▼

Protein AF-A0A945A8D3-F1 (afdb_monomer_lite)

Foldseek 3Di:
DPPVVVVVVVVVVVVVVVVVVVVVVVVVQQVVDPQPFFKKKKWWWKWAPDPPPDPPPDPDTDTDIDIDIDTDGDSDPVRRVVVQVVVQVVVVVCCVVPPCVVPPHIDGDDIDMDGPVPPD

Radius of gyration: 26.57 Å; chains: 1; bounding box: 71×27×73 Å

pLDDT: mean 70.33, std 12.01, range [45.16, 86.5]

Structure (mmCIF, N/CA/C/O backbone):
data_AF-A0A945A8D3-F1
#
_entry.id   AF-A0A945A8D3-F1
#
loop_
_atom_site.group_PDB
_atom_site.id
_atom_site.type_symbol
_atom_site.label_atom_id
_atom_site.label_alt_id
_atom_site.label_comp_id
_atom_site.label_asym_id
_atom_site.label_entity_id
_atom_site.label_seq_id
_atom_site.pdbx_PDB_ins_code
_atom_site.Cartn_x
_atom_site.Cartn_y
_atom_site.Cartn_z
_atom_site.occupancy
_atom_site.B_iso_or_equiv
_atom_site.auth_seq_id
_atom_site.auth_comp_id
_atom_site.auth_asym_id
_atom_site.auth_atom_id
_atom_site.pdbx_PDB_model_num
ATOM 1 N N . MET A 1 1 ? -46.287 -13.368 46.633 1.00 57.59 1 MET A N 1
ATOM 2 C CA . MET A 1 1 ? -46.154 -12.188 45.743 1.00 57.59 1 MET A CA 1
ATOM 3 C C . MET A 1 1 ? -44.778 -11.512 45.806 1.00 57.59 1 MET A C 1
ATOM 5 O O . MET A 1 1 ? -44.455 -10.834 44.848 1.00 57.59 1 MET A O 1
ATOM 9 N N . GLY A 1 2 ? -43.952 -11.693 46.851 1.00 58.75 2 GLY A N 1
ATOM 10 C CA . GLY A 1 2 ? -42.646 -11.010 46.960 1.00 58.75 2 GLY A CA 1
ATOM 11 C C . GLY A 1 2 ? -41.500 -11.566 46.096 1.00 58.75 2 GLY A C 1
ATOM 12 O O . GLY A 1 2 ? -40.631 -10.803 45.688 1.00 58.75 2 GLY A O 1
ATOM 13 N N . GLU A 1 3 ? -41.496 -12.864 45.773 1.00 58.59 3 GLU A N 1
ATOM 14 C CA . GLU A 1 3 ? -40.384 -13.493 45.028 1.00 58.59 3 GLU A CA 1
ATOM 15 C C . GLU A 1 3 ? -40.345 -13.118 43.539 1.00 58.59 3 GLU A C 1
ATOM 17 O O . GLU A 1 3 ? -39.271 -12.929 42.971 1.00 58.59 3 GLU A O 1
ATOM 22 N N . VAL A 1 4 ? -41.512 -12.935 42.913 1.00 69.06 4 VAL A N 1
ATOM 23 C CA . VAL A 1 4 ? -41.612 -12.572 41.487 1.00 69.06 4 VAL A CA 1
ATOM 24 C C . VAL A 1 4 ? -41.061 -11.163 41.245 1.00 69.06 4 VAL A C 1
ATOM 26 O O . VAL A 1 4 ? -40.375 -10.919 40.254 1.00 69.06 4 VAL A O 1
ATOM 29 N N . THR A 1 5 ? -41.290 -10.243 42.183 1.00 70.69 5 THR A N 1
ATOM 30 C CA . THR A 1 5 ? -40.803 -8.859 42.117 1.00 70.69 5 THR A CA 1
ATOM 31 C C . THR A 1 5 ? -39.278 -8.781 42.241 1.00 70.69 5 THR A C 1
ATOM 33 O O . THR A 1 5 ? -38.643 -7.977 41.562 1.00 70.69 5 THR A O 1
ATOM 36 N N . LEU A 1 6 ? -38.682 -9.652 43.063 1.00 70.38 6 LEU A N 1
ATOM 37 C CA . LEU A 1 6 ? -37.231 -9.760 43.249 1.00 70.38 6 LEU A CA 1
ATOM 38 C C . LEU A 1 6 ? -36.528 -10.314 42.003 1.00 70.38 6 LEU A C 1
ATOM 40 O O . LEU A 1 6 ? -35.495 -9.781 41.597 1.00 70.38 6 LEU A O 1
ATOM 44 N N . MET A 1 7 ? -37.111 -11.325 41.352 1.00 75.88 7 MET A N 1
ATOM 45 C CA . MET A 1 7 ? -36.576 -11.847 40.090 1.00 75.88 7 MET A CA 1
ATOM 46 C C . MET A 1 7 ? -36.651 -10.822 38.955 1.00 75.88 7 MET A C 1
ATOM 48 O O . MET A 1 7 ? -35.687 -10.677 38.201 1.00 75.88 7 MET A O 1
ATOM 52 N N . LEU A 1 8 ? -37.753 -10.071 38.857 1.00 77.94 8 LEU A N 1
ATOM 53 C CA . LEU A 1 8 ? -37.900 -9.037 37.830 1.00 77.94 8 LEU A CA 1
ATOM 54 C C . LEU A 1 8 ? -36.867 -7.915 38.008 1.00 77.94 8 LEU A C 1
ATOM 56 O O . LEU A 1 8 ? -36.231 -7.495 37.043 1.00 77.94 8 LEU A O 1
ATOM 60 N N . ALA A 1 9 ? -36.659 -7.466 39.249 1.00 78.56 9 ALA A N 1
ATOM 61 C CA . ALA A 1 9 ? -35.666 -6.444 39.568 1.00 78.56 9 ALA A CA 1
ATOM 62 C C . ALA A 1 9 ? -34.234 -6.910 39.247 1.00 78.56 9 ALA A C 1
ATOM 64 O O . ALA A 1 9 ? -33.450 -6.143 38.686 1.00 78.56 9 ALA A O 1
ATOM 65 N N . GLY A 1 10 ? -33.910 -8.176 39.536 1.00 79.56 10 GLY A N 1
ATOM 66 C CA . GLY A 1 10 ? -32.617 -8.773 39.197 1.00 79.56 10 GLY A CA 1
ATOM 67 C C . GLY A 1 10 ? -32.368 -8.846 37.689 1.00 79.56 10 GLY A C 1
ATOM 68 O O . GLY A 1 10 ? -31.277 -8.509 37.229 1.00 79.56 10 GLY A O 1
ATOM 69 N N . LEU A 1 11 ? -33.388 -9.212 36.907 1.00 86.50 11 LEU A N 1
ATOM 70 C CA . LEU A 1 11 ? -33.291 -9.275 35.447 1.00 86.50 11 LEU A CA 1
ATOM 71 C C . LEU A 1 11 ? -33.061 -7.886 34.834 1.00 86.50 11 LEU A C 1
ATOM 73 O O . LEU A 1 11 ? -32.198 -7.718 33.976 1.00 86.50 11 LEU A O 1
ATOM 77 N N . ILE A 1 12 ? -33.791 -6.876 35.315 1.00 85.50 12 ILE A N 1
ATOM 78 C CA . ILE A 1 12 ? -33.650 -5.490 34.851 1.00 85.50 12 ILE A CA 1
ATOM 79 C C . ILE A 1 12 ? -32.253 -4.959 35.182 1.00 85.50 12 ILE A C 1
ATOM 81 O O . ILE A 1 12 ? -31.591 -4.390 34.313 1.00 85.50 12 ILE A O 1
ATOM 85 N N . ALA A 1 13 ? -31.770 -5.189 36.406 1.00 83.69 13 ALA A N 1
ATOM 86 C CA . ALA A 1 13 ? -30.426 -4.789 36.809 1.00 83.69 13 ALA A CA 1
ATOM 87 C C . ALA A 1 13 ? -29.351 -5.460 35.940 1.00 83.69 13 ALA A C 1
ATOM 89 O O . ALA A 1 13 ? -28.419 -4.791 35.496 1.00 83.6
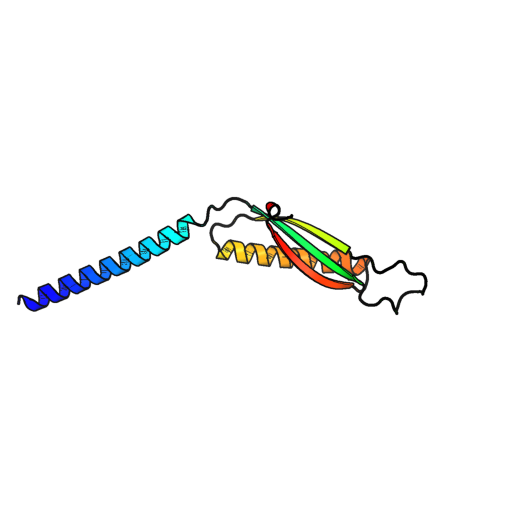9 13 ALA A O 1
ATOM 90 N N . PHE A 1 14 ? -29.508 -6.749 35.628 1.00 84.44 14 PHE A N 1
ATOM 91 C CA . PHE A 1 14 ? -28.596 -7.475 34.748 1.00 84.44 14 PHE A CA 1
ATOM 92 C C . PHE A 1 14 ? -28.607 -6.921 33.314 1.00 84.44 14 PHE A C 1
ATOM 94 O O . PHE A 1 14 ? -27.544 -6.647 32.756 1.00 84.44 14 PHE A O 1
ATOM 101 N N . CYS A 1 15 ? -29.784 -6.672 32.732 1.00 82.38 15 CYS A N 1
ATOM 102 C CA . CYS A 1 15 ? -29.912 -6.079 31.397 1.00 82.38 15 CYS A CA 1
ATOM 103 C C . CYS A 1 15 ? -29.283 -4.681 31.314 1.00 82.38 15 CYS A C 1
ATOM 105 O O . CYS A 1 15 ? -28.598 -4.370 30.334 1.00 82.38 15 CYS A O 1
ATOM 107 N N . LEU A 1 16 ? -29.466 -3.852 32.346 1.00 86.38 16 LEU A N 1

▲

■ **Exercise requirements**
Out of the material above, output word for word the line with "ATOM 52 N N", the line with "ATOM 66 C CA", and all lines between them, with nothing else.

■ **Exercise solution**
ATOM 52 N N . LEU A 1 8 ? -37.753 -10.071 38.857 1.00 77.94 8 LEU A N 1
ATOM 53 C CA . LEU A 1 8 ? -37.900 -9.037 37.830 1.00 77.94 8 LEU A CA 1
ATOM 54 C C . LEU A 1 8 ? -36.867 -7.915 38.008 1.00 77.94 8 LEU A C 1
ATOM 56 O O . LEU A 1 8 ? -36.231 -7.495 37.043 1.00 77.94 8 LEU A O 1
ATOM 60 N N . ALA A 1 9 ? -36.659 -7.466 39.249 1.00 78.56 9 ALA A N 1
ATOM 61 C CA . ALA A 1 9 ? -35.666 -6.444 39.568 1.00 78.56 9 ALA A CA 1
ATOM 62 C C . ALA A 1 9 ? -34.234 -6.910 39.247 1.00 78.56 9 ALA A C 1
ATOM 64 O O . ALA A 1 9 ? -33.450 -6.143 38.686 1.00 78.56 9 ALA A O 1
ATOM 65 N N . GLY A 1 10 ? -33.910 -8.176 39.536 1.00 79.56 10 GLY A N 1
ATOM 66 C CA . GLY A 1 10 ? -32.617 -8.773 39.197 1.00 79.56 10 GLY A CA 1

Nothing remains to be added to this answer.